**Exercise details**.
Quote exactly and only this range of lines in the data below: the line that holds "ATOM 108 C C" to the line that holds "ATOM 164 O O", both included.

**Records to use**.

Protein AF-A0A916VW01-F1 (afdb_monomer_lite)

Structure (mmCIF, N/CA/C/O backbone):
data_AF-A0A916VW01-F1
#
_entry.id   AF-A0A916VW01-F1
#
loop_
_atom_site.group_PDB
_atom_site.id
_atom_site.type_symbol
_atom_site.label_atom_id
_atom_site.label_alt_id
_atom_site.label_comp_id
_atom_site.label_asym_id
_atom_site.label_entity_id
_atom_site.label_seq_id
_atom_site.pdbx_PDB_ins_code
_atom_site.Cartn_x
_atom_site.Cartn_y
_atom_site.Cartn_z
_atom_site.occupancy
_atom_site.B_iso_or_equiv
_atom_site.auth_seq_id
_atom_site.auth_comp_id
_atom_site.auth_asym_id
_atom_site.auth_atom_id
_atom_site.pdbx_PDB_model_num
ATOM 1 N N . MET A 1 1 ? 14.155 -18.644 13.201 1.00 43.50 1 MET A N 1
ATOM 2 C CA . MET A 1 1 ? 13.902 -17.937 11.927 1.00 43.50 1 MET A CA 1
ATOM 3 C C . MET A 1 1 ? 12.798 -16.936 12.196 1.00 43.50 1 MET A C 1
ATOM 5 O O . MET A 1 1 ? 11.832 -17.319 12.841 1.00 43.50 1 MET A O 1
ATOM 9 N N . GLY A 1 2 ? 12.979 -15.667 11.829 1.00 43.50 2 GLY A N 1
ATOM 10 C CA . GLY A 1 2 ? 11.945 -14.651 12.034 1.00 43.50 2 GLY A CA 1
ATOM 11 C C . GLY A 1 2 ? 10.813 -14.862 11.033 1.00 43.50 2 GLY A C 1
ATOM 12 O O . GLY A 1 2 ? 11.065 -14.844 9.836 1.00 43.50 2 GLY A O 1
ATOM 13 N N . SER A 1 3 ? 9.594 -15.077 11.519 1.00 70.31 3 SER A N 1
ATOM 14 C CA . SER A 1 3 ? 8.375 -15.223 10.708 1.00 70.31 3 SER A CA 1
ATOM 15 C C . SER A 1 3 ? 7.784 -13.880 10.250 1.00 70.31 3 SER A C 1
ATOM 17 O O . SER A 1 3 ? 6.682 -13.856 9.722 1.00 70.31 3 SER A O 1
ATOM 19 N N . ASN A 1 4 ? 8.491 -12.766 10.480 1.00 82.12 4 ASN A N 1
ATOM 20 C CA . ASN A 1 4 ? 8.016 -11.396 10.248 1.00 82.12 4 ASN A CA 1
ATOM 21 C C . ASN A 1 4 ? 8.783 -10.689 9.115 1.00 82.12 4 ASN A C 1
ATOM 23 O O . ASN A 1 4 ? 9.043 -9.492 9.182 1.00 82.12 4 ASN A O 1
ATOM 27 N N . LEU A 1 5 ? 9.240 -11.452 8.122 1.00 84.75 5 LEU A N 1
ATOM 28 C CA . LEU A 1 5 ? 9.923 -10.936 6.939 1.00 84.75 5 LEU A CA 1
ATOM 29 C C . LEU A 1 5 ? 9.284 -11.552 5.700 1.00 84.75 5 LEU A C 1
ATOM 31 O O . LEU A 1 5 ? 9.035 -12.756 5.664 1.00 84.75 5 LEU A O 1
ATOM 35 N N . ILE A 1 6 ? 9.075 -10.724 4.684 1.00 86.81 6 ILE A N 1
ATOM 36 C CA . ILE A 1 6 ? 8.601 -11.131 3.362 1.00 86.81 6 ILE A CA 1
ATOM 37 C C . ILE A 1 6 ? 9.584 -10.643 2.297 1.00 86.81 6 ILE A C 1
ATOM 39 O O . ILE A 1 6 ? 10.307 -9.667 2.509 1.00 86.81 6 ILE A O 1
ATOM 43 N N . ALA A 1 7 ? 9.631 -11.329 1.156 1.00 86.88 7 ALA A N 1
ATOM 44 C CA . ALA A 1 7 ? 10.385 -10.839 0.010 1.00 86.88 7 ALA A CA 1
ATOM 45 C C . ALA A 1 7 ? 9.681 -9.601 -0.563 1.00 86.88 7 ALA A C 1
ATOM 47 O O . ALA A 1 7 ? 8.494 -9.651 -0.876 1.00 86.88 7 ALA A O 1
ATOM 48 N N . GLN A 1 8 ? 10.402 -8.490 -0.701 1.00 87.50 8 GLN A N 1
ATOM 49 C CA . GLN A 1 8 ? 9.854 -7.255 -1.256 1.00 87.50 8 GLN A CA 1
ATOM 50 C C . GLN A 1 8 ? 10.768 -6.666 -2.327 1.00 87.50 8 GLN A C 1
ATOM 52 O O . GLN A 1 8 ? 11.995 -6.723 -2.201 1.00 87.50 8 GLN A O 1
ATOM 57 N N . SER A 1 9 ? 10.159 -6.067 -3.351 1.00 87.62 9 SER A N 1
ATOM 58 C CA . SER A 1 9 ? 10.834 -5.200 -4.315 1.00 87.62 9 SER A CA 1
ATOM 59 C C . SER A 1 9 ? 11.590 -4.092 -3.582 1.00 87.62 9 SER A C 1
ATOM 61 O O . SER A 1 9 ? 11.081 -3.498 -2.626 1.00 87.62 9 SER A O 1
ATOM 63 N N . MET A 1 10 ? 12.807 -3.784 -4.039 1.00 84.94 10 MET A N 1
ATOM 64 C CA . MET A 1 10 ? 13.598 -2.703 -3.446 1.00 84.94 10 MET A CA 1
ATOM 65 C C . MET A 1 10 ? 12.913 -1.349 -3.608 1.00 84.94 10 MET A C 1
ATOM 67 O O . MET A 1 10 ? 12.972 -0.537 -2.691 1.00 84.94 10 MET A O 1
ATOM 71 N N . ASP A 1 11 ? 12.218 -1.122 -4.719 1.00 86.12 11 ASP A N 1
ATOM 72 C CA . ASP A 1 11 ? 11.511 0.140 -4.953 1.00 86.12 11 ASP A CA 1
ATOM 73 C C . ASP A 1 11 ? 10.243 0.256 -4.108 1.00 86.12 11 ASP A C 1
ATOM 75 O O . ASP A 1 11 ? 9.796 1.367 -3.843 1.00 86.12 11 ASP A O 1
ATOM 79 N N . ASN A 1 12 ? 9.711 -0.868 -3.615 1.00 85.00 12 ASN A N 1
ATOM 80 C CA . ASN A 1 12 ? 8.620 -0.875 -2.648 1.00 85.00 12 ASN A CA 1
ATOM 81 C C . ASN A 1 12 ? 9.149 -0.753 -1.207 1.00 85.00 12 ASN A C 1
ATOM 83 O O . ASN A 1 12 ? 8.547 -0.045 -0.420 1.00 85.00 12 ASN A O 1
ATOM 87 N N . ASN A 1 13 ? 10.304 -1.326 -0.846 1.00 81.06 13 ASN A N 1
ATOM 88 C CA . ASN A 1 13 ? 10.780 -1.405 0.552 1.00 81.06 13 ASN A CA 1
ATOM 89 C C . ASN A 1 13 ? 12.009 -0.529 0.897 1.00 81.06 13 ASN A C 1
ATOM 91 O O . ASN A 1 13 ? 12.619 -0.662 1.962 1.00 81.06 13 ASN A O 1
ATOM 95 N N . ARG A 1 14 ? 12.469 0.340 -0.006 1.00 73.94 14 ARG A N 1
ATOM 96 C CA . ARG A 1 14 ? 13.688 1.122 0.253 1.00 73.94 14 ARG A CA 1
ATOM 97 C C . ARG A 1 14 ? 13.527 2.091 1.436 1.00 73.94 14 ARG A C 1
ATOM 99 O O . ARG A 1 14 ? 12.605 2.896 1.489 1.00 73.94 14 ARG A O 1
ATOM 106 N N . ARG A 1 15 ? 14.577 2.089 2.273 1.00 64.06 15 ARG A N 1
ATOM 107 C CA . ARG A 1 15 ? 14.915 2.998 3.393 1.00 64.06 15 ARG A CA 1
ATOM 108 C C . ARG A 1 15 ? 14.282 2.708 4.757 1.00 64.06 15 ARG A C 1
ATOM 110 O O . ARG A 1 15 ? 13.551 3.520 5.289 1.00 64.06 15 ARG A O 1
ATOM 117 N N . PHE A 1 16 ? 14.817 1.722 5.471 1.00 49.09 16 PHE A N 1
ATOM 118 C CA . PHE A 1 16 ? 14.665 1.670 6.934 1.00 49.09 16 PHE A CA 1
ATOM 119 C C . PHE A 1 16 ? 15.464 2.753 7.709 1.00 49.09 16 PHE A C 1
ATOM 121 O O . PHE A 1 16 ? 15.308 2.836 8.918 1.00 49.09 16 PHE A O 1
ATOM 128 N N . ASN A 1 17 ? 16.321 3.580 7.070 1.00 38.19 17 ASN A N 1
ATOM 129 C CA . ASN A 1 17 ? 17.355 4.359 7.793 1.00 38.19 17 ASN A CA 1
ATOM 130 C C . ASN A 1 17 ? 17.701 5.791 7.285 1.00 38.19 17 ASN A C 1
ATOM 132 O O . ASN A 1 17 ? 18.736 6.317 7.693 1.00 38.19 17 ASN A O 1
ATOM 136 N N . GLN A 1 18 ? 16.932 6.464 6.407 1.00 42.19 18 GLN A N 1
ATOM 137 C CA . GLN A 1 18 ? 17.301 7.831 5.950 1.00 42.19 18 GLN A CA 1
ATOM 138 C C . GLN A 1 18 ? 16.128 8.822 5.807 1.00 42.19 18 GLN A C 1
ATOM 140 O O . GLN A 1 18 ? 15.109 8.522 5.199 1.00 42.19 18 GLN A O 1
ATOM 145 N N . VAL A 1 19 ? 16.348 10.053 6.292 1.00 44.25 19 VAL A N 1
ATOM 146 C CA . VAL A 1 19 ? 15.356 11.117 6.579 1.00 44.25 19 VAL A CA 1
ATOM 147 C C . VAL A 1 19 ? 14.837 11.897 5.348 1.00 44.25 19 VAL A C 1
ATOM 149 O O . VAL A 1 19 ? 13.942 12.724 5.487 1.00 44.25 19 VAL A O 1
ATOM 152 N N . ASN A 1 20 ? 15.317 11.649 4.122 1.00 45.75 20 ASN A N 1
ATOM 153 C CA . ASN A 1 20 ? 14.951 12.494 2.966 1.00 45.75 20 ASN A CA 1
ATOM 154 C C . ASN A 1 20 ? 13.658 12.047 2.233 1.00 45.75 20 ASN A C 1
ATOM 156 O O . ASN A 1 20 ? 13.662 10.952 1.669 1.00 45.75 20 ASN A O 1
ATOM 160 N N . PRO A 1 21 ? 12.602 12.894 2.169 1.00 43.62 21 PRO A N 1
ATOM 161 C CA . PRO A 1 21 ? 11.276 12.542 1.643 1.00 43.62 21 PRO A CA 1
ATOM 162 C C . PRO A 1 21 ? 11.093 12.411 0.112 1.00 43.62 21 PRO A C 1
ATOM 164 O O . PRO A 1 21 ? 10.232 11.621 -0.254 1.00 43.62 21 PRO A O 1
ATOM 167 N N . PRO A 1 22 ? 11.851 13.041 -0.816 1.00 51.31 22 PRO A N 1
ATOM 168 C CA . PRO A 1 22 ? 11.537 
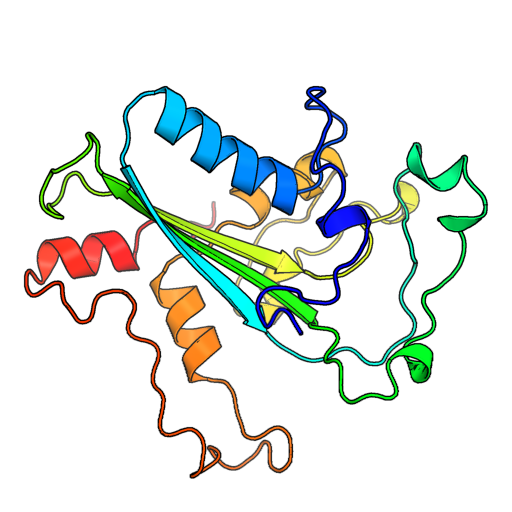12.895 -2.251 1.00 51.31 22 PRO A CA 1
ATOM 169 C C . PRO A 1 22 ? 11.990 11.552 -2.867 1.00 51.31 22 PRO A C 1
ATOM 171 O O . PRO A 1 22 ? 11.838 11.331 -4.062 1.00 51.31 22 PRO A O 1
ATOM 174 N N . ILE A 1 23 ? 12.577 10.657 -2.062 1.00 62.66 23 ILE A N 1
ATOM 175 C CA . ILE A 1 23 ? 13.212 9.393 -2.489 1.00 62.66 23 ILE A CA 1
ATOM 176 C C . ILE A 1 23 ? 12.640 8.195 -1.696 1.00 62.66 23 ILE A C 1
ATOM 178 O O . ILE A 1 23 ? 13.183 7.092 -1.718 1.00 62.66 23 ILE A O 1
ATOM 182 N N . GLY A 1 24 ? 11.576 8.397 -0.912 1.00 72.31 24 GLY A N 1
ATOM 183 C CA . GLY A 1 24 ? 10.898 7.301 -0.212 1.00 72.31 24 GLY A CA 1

**Solution to the exercise**.
ATOM 108 C C . ARG A 1 15 ? 14.282 2.708 4.757 1.00 64.06 15 ARG A C 1
ATOM 110 O O . ARG A 1 15 ? 13.551 3.520 5.289 1.00 64.06 15 ARG A O 1
ATOM 117 N N . PHE A 1 16 ? 14.817 1.722 5.471 1.00 49.09 16 PHE A N 1
ATOM 118 C CA . PHE A 1 16 ? 14.665 1.670 6.934 1.00 49.09 16 PHE A CA 1
ATOM 119 C C . PHE A 1 16 ? 15.464 2.753 7.709 1.00 49.09 16 PHE A C 1
ATOM 121 O O . PHE A 1 16 ? 15.308 2.836 8.918 1.00 49.09 16 PHE A O 1
ATOM 128 N N . ASN A 1 17 ? 16.321 3.580 7.070 1.00 38.19 17 ASN A N 1
ATOM 129 C CA . ASN A 1 17 ? 17.355 4.359 7.793 1.00 38.19 17 ASN A CA 1
ATOM 130 C C . ASN A 1 17 ? 17.701 5.791 7.285 1.00 38.19 17 ASN A C 1
ATOM 132 O O . ASN A 1 17 ? 18.736 6.317 7.693 1.00 38.19 17 ASN A O 1
ATOM 136 N N . GLN A 1 18 ? 16.932 6.464 6.407 1.00 42.19 18 GLN A N 1
ATOM 137 C CA . GLN A 1 18 ? 17.301 7.831 5.950 1.00 42.19 18 GLN A CA 1
ATOM 138 C C . GLN A 1 18 ? 16.128 8.822 5.807 1.00 42.19 18 GLN A C 1
ATOM 140 O O . GLN A 1 18 ? 15.109 8.522 5.199 1.00 42.19 18 GLN A O 1
ATOM 145 N N . VAL A 1 19 ? 16.348 10.053 6.292 1.00 44.25 19 VAL A N 1
ATOM 146 C CA . VAL A 1 19 ? 15.356 11.117 6.579 1.00 44.25 19 VAL A CA 1
ATOM 147 C C . VAL A 1 19 ? 14.837 11.897 5.348 1.00 44.25 19 VAL A C 1
ATOM 149 O O . VAL A 1 19 ? 13.942 12.724 5.487 1.00 44.25 19 VAL A O 1
ATOM 152 N N . ASN A 1 20 ? 15.317 11.649 4.122 1.00 45.75 20 ASN A N 1
ATOM 153 C CA . ASN A 1 20 ? 14.951 12.494 2.966 1.00 45.75 20 ASN A CA 1
ATOM 154 C C . ASN A 1 20 ? 13.658 12.047 2.233 1.00 45.75 20 ASN A C 1
ATOM 156 O O . ASN A 1 20 ? 13.662 10.952 1.669 1.00 45.75 20 ASN A O 1
ATOM 160 N N . PRO A 1 21 ? 12.602 12.894 2.169 1.00 43.62 21 PRO A N 1
ATOM 161 C CA . PRO A 1 21 ? 11.276 12.542 1.643 1.00 43.62 21 PRO A CA 1
ATOM 162 C C . PRO A 1 21 ? 11.093 12.411 0.112 1.00 43.62 21 PRO A C 1
ATOM 164 O O . PRO A 1 21 ? 10.232 11.621 -0.254 1.00 43.62 21 PRO A O 1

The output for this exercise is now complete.